▸ Problem: The reply must contain exactly the lines below from the one with "ATOM 107 O O" down to the one with "ATOM 130 C C", both included, and nothing more; please omit the pictures.
··· Material for the task
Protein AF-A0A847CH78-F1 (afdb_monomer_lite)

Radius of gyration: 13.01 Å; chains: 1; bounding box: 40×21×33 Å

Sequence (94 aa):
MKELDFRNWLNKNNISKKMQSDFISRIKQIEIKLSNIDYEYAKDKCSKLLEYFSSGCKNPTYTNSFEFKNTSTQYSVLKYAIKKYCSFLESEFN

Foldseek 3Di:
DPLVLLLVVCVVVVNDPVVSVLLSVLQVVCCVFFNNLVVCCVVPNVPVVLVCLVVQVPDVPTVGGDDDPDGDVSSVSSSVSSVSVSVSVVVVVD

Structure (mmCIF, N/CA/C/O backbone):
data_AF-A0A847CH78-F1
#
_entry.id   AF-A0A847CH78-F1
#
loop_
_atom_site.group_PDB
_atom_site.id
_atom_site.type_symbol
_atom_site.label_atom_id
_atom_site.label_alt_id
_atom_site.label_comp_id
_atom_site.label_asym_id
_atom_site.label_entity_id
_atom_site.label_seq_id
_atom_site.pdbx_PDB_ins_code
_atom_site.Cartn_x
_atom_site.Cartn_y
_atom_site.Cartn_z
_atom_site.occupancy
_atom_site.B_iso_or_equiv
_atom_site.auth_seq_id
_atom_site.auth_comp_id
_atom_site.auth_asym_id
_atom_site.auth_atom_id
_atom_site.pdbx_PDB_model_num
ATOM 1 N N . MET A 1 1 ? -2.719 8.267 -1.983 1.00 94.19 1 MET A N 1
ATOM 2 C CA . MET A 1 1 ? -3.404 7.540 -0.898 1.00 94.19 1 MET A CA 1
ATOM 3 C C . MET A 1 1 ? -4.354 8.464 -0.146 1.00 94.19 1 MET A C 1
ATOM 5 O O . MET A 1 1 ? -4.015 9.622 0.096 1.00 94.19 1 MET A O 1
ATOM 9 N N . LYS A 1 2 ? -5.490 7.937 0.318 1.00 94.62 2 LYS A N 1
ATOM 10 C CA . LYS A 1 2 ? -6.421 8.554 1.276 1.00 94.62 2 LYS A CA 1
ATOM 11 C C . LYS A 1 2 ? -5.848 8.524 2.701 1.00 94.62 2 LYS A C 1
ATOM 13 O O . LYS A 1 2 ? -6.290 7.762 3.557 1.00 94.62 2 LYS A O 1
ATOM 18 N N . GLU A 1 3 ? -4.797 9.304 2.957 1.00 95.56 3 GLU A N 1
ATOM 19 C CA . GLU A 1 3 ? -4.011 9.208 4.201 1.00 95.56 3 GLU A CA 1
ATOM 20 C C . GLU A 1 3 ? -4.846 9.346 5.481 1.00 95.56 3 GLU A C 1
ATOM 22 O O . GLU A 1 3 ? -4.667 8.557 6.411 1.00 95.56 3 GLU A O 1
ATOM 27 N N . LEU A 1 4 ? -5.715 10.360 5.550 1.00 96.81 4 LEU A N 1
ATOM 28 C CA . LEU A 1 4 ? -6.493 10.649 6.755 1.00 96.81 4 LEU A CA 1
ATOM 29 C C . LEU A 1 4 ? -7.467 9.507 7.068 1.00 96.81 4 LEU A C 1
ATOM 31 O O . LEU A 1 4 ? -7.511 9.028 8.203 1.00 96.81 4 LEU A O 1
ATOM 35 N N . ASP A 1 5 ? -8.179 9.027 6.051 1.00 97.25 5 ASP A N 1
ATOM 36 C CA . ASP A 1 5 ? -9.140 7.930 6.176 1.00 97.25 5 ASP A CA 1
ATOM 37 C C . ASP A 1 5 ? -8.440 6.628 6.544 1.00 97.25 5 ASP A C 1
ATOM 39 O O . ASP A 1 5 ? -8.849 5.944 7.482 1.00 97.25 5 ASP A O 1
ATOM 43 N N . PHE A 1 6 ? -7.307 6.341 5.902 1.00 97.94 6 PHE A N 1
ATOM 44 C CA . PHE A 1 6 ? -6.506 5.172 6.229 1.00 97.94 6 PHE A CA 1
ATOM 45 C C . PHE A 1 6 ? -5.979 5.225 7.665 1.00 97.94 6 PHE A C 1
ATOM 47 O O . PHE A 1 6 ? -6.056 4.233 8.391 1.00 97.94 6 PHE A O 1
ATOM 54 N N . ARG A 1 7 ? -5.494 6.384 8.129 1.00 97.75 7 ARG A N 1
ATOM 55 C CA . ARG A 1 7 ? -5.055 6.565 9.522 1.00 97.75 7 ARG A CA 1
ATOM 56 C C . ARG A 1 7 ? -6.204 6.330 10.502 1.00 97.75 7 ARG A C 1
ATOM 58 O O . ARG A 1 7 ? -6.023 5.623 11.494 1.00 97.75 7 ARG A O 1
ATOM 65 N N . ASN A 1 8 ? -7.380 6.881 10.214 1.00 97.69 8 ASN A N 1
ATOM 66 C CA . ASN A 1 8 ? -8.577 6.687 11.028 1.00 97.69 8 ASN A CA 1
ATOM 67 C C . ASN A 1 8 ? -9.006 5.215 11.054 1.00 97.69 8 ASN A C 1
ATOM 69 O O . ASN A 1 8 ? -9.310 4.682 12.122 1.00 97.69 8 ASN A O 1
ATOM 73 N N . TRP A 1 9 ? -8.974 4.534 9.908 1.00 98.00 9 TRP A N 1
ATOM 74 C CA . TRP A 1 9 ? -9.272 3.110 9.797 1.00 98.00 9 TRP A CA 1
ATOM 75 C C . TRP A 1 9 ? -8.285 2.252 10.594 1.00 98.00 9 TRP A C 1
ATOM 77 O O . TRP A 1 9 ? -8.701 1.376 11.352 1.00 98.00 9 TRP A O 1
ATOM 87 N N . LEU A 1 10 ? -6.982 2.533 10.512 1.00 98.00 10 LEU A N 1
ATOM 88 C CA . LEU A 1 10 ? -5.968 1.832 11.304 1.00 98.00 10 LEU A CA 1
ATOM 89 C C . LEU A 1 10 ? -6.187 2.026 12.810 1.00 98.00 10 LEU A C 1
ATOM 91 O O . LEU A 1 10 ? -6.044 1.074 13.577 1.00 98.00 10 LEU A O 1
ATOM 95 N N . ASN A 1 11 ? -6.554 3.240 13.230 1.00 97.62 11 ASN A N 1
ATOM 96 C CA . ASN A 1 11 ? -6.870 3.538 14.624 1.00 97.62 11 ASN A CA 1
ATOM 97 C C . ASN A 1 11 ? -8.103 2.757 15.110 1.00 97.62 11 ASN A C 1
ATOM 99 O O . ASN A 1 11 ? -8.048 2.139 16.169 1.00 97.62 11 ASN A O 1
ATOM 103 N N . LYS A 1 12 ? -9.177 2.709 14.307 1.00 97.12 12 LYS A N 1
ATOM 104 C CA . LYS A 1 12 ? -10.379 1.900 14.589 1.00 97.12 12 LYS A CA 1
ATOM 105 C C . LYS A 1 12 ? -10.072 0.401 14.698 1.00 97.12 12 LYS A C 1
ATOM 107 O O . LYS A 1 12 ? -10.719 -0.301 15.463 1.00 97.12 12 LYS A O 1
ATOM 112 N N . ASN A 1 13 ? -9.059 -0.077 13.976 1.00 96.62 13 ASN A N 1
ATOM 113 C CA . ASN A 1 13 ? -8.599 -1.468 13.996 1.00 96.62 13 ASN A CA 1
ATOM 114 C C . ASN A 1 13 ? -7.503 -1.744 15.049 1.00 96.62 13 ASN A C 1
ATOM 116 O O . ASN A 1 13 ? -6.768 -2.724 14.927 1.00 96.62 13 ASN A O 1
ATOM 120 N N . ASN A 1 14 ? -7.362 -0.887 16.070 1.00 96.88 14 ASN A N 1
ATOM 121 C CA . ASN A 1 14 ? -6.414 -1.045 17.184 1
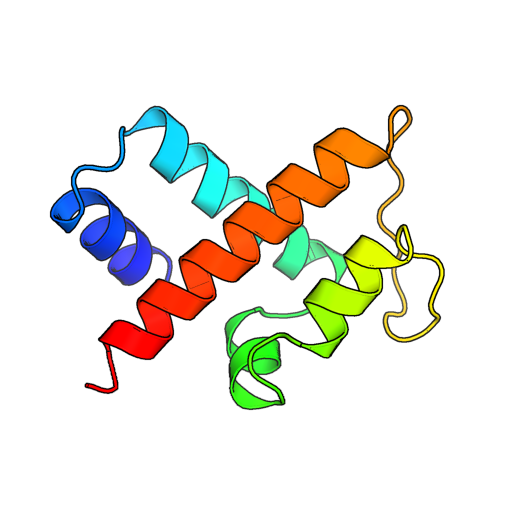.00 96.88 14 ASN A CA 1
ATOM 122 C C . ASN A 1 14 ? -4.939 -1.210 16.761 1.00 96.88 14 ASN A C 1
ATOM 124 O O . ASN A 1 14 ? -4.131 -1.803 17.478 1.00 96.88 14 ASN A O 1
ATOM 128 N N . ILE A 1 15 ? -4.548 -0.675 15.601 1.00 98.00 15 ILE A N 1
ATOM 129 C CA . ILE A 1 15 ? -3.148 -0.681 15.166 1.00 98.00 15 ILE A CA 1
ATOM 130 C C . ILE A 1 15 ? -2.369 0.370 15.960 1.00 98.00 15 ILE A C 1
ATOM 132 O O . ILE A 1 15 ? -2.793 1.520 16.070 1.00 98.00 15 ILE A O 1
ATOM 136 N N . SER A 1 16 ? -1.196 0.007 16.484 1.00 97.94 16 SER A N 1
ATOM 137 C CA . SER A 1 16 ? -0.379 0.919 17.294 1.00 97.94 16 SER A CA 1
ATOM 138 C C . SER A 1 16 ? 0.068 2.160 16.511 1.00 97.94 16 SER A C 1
······
▸ Finished exercise:
ATOM 107 O O . LYS A 1 12 ? -10.719 -0.301 15.463 1.00 97.12 12 LYS A O 1
ATOM 112 N N . ASN A 1 13 ? -9.059 -0.077 13.976 1.00 96.62 13 ASN A N 1
ATOM 113 C CA . ASN A 1 13 ? -8.599 -1.468 13.996 1.00 96.62 13 ASN A CA 1
ATOM 114 C C . ASN A 1 13 ? -7.503 -1.744 15.049 1.00 96.62 13 ASN A C 1
ATOM 116 O O . ASN A 1 13 ? -6.768 -2.724 14.927 1.00 96.62 13 ASN A O 1
ATOM 120 N N . ASN A 1 14 ? -7.362 -0.887 16.070 1.00 96.88 14 ASN A N 1
ATOM 121 C CA . ASN A 1 14 ? -6.414 -1.045 17.184 1
.00 96.88 14 ASN A CA 1
ATOM 122 C C . ASN A 1 14 ? -4.939 -1.210 16.761 1.00 96.88 14 ASN A C 1
ATOM 124 O O . ASN A 1 14 ? -4.131 -1.803 17.478 1.00 96.88 14 ASN A O 1
ATOM 128 N N . ILE A 1 15 ? -4.548 -0.675 15.601 1.00 98.00 15 ILE A N 1
ATOM 129 C CA . ILE A 1 15 ? -3.148 -0.681 15.166 1.00 98.00 15 ILE A CA 1
ATOM 130 C C . ILE A 1 15 ? -2.369 0.370 15.960 1.00 98.00 15 ILE A C 1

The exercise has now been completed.